• [Exercise]
Of the lines in the material below, print only those from the one containing "ATOM 12 O O" to the one containing "ATOM 37 C C", ends included, exactly as written and without pictures.

______________________________

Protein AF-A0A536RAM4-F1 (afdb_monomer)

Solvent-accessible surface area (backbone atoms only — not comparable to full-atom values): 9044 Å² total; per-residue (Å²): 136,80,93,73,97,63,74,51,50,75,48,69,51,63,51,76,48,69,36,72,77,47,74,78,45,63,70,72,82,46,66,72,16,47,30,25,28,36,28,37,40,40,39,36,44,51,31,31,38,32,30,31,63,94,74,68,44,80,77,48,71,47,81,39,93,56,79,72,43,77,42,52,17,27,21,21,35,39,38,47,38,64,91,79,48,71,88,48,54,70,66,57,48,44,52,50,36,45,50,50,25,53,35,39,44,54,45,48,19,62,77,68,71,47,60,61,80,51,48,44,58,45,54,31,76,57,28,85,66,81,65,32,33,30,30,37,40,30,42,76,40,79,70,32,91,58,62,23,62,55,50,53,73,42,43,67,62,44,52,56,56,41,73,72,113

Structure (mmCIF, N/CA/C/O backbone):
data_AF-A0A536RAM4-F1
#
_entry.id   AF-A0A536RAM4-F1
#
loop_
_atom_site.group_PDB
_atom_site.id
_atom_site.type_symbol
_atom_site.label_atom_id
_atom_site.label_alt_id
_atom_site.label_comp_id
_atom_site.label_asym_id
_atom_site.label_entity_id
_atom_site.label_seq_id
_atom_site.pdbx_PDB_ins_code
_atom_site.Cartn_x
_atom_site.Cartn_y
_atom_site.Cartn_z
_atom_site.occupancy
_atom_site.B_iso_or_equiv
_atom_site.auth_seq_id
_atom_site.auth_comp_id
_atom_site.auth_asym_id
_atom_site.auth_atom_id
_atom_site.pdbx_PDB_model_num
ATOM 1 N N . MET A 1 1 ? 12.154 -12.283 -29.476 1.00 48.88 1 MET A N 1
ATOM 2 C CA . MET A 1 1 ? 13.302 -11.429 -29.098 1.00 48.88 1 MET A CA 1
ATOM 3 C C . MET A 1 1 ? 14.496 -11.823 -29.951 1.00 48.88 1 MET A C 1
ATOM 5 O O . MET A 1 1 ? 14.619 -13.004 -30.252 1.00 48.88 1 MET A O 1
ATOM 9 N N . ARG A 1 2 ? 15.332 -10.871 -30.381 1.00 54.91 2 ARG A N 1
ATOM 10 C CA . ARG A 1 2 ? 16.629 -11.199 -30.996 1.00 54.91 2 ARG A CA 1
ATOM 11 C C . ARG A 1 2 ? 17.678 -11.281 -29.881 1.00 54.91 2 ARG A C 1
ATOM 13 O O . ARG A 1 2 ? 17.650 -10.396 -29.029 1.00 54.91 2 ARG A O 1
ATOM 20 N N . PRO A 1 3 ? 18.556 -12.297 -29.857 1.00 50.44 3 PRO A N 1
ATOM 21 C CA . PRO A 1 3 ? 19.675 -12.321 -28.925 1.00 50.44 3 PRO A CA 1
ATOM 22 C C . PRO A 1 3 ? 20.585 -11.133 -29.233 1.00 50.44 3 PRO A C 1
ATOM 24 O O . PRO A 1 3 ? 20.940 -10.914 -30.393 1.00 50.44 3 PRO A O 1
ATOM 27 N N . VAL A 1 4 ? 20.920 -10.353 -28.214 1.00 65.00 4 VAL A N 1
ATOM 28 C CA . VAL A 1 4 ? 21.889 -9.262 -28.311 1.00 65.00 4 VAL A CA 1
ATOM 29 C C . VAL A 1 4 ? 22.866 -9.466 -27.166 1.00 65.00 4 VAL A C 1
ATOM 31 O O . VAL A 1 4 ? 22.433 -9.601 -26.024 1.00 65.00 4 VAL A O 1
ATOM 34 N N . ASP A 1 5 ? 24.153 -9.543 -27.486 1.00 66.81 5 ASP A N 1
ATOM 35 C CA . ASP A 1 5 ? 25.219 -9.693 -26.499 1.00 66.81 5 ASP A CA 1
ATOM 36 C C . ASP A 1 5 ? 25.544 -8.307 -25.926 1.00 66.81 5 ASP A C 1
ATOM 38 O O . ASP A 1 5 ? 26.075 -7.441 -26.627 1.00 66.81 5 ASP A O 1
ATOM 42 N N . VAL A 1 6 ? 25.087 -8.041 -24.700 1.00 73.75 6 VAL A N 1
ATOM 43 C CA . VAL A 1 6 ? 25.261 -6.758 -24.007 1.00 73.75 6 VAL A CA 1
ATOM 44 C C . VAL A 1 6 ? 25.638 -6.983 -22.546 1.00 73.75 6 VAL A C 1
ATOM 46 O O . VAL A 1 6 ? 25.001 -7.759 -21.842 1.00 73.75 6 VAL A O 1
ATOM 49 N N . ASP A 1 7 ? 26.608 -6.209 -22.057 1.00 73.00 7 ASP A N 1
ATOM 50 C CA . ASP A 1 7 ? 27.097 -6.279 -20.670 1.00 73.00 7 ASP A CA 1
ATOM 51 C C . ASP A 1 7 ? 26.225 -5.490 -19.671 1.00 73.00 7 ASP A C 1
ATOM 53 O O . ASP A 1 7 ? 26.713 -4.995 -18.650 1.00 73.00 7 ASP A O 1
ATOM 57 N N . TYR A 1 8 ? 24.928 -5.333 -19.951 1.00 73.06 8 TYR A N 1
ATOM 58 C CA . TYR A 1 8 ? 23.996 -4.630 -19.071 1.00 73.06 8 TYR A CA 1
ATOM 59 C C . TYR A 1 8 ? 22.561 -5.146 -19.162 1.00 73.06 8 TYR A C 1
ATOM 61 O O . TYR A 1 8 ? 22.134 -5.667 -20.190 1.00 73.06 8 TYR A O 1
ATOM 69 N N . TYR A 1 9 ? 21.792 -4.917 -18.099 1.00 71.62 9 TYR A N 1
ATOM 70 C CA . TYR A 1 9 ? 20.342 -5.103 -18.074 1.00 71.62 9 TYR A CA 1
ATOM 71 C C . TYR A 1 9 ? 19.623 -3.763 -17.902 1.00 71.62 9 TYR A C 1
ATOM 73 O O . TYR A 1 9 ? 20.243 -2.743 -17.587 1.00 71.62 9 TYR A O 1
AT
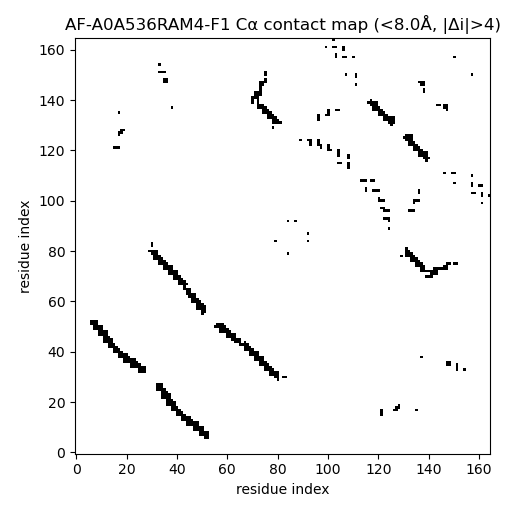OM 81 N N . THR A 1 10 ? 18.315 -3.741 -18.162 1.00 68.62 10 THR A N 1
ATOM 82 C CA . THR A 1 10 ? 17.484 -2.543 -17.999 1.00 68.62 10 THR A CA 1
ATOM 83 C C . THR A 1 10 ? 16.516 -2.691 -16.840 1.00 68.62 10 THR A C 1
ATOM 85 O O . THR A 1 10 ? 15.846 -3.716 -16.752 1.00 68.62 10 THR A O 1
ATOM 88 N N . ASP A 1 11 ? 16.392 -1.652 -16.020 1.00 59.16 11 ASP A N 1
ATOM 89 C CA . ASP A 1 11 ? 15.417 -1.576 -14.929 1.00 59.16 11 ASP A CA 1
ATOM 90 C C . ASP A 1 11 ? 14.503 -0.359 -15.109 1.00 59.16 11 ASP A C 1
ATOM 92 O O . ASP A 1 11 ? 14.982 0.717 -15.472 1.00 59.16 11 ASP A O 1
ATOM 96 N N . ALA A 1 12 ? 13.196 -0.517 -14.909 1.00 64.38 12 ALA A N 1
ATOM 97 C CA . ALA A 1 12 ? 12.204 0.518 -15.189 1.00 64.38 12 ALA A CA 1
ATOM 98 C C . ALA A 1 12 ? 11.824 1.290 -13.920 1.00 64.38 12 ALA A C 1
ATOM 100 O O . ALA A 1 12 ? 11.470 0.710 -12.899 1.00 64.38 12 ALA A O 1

______________________________

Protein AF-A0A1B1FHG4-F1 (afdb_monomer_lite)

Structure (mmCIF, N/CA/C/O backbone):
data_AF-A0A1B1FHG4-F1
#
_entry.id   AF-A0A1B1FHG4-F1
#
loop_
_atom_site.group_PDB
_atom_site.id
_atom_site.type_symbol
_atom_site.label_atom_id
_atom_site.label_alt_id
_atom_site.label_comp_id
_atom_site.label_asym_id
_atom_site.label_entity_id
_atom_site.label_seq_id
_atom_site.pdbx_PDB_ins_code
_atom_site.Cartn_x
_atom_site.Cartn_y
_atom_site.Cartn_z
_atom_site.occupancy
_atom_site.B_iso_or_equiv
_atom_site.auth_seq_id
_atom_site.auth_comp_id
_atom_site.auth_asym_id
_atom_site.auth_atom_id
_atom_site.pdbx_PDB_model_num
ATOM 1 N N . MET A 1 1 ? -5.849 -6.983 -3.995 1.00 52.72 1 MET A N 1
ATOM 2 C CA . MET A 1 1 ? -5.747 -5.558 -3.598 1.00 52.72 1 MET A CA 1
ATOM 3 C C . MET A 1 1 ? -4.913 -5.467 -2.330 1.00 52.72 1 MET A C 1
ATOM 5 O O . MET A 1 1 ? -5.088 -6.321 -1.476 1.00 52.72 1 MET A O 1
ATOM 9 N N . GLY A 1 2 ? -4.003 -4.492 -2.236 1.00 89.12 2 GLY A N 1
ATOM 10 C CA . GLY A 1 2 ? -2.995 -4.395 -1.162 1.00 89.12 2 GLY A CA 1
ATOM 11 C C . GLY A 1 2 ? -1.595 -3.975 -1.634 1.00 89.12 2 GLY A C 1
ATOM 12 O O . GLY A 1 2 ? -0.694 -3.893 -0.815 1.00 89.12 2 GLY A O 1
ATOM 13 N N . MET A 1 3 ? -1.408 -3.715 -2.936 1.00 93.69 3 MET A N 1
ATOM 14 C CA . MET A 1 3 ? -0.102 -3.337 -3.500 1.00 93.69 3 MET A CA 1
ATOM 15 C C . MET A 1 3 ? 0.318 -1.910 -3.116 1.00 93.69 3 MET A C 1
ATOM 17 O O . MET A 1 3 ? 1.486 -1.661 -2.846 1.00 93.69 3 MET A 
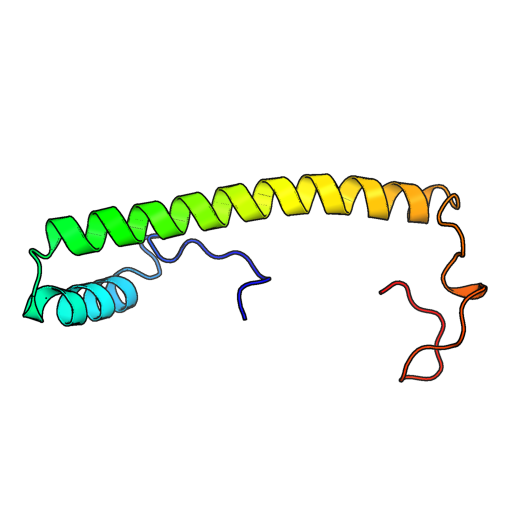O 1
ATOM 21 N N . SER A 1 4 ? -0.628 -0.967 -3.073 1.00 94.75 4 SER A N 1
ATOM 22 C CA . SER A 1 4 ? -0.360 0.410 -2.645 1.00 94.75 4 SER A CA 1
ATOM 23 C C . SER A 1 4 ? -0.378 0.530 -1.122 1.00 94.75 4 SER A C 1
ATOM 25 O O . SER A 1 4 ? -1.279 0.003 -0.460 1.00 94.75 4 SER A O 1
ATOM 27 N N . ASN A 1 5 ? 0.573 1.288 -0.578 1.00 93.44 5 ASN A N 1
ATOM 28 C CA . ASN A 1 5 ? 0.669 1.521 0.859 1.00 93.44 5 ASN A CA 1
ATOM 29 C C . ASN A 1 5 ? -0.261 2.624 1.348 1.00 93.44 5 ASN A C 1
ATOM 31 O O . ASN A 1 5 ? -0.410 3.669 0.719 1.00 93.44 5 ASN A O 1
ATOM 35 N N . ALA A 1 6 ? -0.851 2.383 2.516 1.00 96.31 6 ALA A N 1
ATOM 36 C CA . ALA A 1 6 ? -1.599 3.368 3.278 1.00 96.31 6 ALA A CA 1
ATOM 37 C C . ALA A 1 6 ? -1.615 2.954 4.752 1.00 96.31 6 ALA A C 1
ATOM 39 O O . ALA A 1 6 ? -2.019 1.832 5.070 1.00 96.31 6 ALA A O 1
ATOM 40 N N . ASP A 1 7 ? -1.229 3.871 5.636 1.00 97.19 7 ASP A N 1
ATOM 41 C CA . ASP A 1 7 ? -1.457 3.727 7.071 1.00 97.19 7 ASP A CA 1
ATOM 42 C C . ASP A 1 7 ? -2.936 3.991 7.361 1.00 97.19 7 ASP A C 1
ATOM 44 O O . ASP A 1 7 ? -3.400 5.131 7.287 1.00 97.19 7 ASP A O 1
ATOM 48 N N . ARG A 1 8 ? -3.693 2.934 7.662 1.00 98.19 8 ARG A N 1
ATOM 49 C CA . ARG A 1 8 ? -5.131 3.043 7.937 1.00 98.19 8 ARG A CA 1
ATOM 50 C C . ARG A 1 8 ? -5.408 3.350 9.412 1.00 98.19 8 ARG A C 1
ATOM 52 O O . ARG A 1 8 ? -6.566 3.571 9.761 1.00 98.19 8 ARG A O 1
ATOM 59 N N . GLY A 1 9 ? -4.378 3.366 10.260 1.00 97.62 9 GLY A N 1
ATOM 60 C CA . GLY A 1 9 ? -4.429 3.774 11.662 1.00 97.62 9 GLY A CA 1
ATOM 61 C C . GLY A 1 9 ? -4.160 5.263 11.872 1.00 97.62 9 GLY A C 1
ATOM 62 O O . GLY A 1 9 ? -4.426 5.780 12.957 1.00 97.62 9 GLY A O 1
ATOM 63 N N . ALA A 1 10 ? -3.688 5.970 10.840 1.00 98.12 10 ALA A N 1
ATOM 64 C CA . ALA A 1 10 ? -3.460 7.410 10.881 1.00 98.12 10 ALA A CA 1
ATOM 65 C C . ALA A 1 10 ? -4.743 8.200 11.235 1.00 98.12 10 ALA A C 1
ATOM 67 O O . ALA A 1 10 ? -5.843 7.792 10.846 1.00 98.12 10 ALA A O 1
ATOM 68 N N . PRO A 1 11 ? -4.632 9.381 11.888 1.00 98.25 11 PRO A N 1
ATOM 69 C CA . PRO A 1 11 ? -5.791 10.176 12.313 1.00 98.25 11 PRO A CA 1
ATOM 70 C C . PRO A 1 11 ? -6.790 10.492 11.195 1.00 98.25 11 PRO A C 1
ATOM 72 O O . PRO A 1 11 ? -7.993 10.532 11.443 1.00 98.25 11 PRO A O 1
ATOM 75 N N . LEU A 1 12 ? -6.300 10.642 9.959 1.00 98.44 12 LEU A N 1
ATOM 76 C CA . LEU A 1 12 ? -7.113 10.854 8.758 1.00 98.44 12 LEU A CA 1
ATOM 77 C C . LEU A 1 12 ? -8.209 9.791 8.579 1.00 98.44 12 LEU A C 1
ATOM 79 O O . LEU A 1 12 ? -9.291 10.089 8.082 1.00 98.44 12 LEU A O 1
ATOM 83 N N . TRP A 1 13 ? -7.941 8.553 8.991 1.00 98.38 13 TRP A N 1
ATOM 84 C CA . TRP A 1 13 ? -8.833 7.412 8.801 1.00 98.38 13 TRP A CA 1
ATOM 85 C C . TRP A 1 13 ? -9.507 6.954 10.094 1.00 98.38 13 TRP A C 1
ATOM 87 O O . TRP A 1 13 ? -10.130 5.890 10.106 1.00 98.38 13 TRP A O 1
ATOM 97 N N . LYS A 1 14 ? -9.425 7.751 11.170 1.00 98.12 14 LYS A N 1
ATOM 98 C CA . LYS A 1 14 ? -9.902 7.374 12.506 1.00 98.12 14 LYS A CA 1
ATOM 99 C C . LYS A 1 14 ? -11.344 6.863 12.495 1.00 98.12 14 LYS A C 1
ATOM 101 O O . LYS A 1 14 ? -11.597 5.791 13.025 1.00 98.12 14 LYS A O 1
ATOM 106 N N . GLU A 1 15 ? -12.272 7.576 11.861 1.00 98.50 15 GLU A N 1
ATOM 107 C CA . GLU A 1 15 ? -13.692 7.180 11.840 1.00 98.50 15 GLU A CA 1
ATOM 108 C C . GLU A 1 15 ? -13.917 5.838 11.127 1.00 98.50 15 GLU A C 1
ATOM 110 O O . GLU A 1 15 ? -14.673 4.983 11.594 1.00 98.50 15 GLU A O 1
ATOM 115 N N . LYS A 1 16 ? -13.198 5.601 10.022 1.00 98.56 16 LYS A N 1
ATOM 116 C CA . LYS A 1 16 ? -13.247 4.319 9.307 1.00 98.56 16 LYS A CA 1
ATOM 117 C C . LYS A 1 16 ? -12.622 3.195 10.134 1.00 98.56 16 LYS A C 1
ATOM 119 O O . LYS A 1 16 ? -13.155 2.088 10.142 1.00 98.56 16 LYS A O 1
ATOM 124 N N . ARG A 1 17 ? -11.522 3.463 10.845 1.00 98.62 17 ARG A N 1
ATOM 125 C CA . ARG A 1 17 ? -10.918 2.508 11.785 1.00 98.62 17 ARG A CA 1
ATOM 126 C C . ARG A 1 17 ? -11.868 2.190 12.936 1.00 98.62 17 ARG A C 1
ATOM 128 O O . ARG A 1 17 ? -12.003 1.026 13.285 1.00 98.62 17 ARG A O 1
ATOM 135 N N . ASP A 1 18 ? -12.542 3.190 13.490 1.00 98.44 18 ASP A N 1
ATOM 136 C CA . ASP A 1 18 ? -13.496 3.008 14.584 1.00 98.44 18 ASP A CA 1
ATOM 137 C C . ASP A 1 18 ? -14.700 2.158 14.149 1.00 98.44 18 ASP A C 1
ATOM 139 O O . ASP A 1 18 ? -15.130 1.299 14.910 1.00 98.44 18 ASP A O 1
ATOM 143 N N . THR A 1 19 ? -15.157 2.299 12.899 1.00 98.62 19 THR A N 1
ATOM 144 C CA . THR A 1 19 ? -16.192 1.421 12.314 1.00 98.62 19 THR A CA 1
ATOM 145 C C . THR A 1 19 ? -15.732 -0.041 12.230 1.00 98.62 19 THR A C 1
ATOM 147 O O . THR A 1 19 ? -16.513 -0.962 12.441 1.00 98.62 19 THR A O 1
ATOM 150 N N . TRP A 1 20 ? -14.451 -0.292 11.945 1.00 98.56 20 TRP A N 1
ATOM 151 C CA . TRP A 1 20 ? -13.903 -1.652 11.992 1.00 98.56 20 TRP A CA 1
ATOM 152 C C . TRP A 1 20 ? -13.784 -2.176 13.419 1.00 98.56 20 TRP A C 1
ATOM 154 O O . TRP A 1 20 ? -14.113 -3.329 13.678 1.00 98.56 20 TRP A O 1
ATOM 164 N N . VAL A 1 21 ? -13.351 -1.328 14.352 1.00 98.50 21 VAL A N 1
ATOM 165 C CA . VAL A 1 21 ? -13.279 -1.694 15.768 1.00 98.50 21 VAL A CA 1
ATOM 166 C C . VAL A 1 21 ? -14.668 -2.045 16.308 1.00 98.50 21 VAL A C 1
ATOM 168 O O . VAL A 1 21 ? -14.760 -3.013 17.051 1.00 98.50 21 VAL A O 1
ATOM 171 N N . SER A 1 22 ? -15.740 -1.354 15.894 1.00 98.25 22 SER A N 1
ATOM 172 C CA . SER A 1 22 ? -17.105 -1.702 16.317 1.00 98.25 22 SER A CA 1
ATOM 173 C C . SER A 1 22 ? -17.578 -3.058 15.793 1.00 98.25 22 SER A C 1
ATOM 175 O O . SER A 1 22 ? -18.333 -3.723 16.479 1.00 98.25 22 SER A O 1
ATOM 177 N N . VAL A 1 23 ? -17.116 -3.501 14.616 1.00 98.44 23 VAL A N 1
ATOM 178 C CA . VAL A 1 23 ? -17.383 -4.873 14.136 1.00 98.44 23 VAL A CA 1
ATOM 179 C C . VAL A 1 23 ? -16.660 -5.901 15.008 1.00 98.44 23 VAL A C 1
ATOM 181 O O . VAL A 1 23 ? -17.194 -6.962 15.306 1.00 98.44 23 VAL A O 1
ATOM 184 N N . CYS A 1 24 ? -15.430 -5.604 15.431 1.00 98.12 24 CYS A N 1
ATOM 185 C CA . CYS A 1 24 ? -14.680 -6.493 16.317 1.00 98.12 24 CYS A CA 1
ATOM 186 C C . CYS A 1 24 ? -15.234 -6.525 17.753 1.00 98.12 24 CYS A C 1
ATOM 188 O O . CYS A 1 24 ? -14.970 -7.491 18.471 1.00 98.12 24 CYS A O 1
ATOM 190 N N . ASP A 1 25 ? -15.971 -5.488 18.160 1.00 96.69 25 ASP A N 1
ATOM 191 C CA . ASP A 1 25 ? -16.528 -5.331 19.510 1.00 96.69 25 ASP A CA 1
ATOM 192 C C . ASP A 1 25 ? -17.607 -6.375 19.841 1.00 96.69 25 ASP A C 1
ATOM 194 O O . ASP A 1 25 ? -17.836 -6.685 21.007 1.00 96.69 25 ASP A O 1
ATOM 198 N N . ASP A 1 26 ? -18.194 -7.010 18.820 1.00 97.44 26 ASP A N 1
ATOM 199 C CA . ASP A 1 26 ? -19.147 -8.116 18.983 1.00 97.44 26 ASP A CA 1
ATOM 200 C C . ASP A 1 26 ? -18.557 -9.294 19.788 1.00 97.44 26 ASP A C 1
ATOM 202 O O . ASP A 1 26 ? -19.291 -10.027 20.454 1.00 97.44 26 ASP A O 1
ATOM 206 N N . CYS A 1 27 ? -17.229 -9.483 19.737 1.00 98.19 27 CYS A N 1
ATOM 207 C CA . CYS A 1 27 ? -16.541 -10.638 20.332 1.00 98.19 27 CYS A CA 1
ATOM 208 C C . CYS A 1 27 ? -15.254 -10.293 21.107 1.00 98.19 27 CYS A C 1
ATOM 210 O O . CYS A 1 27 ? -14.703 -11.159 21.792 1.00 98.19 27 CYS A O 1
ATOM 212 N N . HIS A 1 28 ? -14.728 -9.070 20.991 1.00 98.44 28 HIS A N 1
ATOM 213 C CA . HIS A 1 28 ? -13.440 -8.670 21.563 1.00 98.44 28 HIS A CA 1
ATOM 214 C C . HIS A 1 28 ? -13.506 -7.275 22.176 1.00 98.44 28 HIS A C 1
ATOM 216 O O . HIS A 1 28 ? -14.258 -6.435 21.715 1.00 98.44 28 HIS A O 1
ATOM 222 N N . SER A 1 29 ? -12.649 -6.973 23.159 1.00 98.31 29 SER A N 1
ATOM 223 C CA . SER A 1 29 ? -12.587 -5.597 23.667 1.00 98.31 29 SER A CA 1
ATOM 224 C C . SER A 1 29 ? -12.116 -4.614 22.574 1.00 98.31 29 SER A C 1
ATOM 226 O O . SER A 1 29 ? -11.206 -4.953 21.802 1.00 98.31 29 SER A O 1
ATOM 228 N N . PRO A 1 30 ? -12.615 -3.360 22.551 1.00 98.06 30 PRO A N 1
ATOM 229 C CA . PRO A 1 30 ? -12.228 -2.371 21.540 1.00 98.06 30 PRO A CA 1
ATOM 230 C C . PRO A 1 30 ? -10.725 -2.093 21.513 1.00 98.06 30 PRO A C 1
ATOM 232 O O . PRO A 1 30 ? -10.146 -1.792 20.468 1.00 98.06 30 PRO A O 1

______________________________

• [Response for this exercise]
ATOM 12 O O . GLY A 1 2 ? -0.694 -3.893 -0.815 1.00 89.12 2 GLY A O 1
ATOM 13 N N . MET A 1 3 ? -1.408 -3.715 -2.936 1.00 93.69 3 MET A N 1
ATOM 14 C CA . MET A 1 3 ? -0.102 -3.337 -3.500 1.00 93.69 3 MET A CA 1
ATOM 15 C C . MET A 1 3 ? 0.318 -1.910 -3.116 1.00 93.69 3 MET A C 1
ATOM 17 O O . MET A 1 3 ? 1.486 -1.661 -2.846 1.00 93.69 3 MET A 
O 1
ATOM 21 N N . SER A 1 4 ? -0.628 -0.967 -3.073 1.00 94.75 4 SER A N 1
ATOM 22 C CA . SER A 1 4 ? -0.360 0.410 -2.645 1.00 94.75 4 SER A CA 1
ATOM 23 C C . SER A 1 4 ? -0.378 0.530 -1.122 1.00 94.75 4 SER A C 1
ATOM 25 O O . SER A 1 4 ? -1.279 0.003 -0.460 1.00 94.75 4 SER A O 1
ATOM 27 N N . ASN A 1 5 ? 0.573 1.288 -0.578 1.00 93.44 5 ASN A N 1
ATOM 28 C CA . ASN A 1 5 ? 0.669 1.521 0.859 1.00 93.44 5 ASN A CA 1
ATOM 29 C C . ASN A 1 5 ? -0.261 2.624 1.348 1.00 93.44 5 ASN A C 1
ATOM 31 O O . ASN A 1 5 ? -0.410 3.669 0.719 1.00 93.44 5 ASN A O 1
ATOM 35 N N . ALA A 1 6 ? -0.851 2.383 2.516 1.00 96.31 6 ALA A N 1
ATOM 36 C CA . ALA A 1 6 ? -1.599 3.368 3.278 1.00 96.31 6 ALA A CA 1
ATOM 37 C C . ALA A 1 6 ? -1.615 2.954 4.752 1.00 96.31 6 ALA A C 1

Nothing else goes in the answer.